Clarke was born at Hurst Castle, Milford-on-Sea, Hampshire, England opposite the Isle of Wight to Irish parents, Mary Palmer and James Clarke, who was a sergeant in the British Army. In 1865, after spending some years in South Africa, Sgt. Clarke was transferred to Dungannon, County Tyrone, Ireland, and it was there that Tom grew up.

In 1878, at the age of 20, he joined the Irish Republican Brotherhood (IRB) following the visit to Dungannon of John Daly, and by 1880 he was centre (head) of the local IRB circle. In August that year, after a member of the Royal Irish Constabulary (RIC) had shot and killed a man during riots between the Orange Order and the Ancient Order of Hibernians (AOH) in Dungannon, Clarke and other IRB members attacked some RIC men in Irish Street. They were driven back, however, and Clarke, fearing arrest, fled to the United States.

In 1883 he was sent to London, under the alias of "Henry Wilson", to blow up London Bridge as part of the Fenian dynamite campaign advocated by Jeremiah O'Donovan Rossa, one of the IRB leaders exiled in the United States. He was arrested, and along with three others, he was tried and sentenced to penal servitude for life on 28 May 1883 at London's Old Bailey. He subsequently served 15 years in Pentonville and other British prisons.

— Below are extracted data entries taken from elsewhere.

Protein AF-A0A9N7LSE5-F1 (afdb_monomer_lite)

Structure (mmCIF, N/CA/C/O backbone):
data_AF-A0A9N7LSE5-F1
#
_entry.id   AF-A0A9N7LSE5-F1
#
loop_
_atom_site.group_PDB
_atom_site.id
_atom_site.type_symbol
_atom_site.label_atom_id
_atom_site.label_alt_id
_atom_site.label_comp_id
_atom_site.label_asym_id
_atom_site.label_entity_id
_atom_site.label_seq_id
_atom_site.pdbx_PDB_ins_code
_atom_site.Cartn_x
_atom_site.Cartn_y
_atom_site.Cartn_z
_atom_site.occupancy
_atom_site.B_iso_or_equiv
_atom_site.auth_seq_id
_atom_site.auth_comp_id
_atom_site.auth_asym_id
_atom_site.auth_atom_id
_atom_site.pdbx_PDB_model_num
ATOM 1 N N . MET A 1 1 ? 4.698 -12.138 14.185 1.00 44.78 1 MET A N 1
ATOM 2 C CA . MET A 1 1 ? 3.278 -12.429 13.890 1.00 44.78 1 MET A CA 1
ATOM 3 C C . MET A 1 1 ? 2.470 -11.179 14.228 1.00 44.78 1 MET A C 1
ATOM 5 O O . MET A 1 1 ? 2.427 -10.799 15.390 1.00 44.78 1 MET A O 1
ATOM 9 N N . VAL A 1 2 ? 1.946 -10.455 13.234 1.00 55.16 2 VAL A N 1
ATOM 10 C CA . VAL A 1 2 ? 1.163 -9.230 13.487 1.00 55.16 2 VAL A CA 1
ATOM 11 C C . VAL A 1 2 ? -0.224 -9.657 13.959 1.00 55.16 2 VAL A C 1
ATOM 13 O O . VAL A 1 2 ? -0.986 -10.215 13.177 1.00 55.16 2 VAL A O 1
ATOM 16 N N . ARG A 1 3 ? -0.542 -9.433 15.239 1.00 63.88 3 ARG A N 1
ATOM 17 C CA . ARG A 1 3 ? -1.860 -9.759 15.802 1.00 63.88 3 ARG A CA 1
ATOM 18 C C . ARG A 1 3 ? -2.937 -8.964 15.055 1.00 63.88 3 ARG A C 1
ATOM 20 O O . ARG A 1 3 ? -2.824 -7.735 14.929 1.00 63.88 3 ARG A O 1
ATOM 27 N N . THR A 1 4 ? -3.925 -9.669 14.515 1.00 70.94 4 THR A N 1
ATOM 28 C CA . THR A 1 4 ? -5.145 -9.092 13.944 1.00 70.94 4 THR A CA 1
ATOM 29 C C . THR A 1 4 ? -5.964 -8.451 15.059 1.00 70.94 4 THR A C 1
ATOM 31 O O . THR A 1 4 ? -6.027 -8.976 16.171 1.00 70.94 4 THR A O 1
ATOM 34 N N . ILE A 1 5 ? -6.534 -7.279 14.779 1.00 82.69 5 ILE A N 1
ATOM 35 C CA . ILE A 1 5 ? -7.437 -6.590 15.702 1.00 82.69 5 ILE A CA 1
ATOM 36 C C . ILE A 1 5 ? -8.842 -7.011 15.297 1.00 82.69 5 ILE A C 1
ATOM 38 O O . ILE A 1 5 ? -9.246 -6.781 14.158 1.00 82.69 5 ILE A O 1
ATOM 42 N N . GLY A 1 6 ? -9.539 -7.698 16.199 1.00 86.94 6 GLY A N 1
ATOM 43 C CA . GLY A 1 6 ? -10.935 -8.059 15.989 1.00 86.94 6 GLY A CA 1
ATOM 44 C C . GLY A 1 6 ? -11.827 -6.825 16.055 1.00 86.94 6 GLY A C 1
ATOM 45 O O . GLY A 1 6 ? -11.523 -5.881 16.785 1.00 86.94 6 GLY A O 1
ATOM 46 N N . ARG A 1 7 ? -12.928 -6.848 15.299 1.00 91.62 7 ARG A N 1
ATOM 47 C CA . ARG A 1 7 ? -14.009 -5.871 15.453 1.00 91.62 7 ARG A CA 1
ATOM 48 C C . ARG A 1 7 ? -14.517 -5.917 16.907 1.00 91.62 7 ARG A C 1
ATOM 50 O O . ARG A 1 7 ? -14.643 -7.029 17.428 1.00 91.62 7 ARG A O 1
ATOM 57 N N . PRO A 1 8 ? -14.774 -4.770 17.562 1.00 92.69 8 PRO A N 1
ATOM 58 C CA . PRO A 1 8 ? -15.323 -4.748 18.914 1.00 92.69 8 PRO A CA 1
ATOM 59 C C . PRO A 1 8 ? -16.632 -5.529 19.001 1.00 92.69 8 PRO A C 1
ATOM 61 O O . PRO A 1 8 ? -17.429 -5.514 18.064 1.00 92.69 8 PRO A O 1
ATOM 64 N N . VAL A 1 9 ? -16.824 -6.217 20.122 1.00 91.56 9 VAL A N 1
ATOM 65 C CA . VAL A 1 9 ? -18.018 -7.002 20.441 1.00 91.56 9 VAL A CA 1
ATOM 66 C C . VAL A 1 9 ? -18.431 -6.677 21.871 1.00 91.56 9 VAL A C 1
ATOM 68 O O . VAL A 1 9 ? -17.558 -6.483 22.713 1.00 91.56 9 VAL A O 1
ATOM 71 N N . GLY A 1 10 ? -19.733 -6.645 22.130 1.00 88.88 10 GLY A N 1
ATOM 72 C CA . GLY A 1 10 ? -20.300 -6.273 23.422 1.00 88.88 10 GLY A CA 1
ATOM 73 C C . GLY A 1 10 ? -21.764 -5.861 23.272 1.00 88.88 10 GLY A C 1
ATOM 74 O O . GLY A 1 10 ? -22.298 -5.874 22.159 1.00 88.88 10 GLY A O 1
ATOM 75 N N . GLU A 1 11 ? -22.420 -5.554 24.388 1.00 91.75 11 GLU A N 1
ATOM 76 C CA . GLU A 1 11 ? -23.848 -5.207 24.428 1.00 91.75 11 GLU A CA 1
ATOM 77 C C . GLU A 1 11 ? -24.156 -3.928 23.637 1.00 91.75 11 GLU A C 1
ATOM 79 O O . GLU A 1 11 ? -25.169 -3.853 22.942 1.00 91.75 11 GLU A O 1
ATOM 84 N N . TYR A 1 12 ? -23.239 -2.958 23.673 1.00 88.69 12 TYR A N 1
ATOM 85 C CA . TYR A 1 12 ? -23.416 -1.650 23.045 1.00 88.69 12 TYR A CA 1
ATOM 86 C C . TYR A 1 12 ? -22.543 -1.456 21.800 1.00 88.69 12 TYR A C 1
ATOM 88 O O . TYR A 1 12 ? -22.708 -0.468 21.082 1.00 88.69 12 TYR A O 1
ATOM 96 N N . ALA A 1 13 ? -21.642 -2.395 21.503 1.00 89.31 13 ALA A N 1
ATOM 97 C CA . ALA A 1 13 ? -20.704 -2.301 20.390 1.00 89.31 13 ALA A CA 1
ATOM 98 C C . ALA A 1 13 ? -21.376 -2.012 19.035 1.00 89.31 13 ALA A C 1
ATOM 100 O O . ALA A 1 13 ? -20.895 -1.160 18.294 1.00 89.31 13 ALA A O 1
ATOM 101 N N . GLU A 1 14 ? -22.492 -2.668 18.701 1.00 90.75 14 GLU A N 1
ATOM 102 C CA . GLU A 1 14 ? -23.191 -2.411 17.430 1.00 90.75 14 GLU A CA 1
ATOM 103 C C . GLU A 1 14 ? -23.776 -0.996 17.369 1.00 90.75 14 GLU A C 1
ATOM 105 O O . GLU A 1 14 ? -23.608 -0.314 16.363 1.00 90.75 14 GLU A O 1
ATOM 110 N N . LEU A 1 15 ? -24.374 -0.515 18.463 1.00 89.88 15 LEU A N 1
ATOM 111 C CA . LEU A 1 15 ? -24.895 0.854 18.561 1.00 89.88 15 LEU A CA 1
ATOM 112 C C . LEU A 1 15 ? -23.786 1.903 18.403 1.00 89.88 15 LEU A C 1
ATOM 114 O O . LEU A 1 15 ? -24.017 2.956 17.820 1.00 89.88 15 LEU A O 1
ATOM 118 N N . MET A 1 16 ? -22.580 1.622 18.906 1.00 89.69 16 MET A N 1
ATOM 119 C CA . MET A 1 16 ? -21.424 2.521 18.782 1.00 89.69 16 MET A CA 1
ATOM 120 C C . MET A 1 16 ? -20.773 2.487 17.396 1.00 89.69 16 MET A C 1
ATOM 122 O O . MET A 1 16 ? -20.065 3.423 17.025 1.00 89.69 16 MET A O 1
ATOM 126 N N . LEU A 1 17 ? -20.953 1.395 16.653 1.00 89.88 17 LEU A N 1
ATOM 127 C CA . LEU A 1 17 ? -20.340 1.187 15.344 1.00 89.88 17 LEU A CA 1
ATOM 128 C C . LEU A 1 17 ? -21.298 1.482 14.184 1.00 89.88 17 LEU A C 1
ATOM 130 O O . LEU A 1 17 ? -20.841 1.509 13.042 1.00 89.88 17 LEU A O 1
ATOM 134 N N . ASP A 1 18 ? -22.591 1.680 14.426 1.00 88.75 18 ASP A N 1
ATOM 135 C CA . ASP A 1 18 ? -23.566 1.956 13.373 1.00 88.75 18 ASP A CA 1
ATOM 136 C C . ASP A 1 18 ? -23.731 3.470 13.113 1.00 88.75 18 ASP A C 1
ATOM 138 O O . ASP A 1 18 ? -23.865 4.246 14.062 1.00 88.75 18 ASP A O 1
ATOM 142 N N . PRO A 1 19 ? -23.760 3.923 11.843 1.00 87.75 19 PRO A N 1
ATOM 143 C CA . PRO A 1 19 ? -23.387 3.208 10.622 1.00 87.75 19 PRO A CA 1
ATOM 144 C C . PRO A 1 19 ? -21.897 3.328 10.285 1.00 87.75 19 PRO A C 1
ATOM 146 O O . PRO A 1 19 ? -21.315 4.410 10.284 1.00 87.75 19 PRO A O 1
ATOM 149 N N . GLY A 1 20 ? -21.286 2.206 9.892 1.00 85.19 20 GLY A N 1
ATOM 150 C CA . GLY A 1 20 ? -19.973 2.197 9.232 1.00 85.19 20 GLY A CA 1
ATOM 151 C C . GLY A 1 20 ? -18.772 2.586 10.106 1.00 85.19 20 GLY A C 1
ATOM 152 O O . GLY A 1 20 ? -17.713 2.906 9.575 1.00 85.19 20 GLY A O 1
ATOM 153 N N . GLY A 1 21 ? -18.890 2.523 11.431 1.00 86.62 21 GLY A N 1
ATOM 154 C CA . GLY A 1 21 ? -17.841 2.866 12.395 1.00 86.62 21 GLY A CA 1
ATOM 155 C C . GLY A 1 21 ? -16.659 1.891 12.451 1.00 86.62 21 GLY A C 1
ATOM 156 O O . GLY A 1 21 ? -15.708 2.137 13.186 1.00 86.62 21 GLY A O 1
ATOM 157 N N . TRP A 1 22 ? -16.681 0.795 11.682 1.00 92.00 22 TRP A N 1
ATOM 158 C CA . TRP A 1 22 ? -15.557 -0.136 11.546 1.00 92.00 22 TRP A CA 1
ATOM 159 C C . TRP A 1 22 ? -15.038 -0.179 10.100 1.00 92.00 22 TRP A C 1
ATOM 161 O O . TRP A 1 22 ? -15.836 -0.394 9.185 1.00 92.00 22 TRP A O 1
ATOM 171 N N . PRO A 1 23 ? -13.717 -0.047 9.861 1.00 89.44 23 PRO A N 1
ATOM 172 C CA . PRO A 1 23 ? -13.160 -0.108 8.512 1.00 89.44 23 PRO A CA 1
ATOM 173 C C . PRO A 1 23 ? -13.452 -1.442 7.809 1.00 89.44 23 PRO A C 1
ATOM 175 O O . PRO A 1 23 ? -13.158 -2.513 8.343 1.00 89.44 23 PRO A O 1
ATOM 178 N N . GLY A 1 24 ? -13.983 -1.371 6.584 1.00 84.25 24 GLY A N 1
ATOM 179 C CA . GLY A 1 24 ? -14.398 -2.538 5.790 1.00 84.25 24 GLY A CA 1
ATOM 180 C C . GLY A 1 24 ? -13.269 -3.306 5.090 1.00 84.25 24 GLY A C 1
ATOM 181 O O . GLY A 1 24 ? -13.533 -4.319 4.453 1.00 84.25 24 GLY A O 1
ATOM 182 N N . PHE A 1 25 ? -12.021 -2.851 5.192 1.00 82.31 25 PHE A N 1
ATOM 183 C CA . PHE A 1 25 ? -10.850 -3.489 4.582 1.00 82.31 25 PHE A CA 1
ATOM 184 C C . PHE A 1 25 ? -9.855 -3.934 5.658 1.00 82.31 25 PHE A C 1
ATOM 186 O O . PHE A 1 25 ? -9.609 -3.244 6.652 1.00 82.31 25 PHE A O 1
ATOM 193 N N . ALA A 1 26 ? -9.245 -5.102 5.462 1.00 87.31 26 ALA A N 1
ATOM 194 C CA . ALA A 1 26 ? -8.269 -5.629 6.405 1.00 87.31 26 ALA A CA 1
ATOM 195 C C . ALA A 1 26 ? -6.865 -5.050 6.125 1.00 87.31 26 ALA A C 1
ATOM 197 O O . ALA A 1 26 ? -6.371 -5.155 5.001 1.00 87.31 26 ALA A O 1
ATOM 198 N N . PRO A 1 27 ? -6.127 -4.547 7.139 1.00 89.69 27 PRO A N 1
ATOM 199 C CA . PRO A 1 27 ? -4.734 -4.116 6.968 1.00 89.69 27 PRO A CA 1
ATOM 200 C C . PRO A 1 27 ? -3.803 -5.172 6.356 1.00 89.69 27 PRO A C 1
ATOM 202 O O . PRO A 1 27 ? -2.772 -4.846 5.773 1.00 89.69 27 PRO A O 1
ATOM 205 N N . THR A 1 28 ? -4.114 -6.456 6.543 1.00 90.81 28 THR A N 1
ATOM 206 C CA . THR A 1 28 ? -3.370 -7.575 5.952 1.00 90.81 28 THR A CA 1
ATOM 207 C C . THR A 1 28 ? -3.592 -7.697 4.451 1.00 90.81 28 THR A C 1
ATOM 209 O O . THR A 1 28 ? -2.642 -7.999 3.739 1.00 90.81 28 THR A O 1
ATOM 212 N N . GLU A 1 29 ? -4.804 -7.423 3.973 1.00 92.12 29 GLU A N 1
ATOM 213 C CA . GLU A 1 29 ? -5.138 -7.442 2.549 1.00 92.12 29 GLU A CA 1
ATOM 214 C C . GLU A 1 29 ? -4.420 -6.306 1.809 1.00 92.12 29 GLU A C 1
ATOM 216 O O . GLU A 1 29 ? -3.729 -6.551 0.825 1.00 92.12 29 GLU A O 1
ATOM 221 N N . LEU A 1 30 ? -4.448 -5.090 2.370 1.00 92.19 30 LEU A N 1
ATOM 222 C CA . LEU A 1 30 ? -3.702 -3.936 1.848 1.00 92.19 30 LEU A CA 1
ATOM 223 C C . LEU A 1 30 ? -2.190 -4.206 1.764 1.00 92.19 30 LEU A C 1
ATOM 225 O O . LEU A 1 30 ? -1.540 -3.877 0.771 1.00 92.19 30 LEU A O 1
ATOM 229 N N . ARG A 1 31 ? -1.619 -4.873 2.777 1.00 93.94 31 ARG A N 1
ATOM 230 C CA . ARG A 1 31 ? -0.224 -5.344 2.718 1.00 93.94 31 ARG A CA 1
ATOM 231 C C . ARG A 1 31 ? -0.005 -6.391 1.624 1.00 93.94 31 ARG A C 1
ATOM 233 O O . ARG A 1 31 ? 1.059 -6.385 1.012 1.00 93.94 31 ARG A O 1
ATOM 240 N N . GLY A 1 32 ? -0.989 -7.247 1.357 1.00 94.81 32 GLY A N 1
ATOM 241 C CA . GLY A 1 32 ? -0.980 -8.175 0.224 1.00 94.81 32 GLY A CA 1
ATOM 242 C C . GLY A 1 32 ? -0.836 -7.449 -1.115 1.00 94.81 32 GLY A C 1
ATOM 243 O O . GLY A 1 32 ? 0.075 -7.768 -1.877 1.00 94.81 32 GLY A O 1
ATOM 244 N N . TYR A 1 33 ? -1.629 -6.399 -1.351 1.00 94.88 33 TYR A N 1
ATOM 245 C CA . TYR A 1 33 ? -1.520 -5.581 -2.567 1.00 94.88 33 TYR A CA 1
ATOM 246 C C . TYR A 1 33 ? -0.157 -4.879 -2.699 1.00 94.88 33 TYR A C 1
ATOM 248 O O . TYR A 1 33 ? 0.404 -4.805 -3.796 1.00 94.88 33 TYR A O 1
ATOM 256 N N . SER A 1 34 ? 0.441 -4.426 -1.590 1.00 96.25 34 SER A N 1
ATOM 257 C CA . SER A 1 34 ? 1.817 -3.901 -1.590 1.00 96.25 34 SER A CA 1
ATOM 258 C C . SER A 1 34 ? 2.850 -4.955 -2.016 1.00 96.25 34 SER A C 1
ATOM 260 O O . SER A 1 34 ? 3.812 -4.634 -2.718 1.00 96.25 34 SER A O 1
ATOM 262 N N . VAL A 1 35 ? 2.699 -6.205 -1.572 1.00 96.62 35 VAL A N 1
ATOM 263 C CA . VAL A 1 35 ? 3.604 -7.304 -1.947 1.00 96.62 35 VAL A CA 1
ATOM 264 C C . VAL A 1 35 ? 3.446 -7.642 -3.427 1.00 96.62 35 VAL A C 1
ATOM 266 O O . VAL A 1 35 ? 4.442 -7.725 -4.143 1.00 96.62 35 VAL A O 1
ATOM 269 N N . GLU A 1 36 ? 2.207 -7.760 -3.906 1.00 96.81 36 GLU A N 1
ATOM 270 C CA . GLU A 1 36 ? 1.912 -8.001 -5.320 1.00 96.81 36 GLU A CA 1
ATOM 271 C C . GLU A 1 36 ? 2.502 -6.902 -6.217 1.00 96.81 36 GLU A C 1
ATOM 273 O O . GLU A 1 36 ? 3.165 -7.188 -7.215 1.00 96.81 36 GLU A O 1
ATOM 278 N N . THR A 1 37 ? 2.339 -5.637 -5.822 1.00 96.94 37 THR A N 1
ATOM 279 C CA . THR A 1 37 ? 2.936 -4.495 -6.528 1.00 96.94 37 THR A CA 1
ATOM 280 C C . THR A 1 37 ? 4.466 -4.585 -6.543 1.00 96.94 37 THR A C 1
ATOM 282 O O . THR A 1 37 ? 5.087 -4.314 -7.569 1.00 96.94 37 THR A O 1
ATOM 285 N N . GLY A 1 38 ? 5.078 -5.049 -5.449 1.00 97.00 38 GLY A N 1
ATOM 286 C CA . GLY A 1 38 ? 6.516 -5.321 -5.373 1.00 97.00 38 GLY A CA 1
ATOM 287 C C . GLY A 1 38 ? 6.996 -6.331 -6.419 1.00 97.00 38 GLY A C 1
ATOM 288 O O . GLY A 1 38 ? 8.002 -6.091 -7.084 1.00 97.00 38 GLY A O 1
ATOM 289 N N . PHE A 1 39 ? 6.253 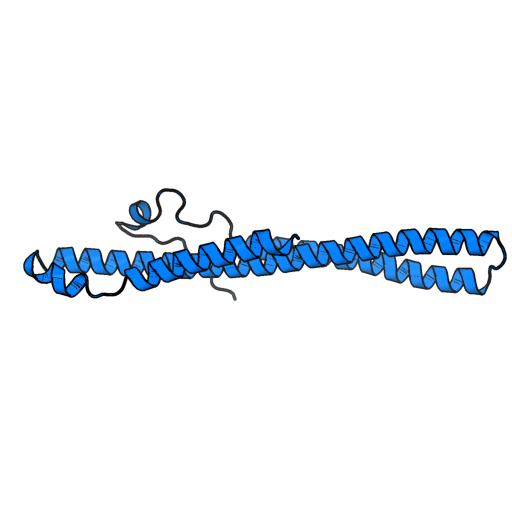-7.419 -6.637 1.00 97.50 39 PHE A N 1
ATOM 290 C CA . PHE A 1 39 ? 6.582 -8.385 -7.692 1.00 97.50 39 PHE A CA 1
ATOM 291 C C . PHE A 1 39 ? 6.481 -7.780 -9.097 1.00 97.50 39 PHE A C 1
ATOM 293 O O . PHE A 1 39 ? 7.329 -8.058 -9.945 1.00 97.50 39 PHE A O 1
ATOM 300 N N . ARG A 1 40 ? 5.496 -6.909 -9.342 1.00 96.06 40 ARG A N 1
ATOM 301 C CA . ARG A 1 40 ? 5.361 -6.197 -10.626 1.00 96.06 40 ARG A CA 1
ATOM 302 C C . ARG A 1 40 ? 6.536 -5.244 -10.871 1.00 96.06 40 ARG A C 1
ATOM 304 O O . ARG A 1 40 ? 7.081 -5.230 -11.972 1.00 96.06 40 ARG A O 1
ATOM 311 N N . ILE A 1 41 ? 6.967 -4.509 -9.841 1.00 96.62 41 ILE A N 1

In 1896, he was one of five remaining Fenian prisoners in British jails and a series of public meetings in Ireland called for their release. At one meeting, John Redmond MP, leader of the Parnellite Irish National League, said of him: "Wilson is a man of whom no words of praise could be too high. I have learned in my many visits to Portland for five years to love, honour and respect Henry Wilson. I have seen day after day how his brave spirit was keeping him alive ... I have seen year after year the fading away of his physical strength". Henry Wilson was, as historian Dermot Meleady points out, the alias of Tom Clarke.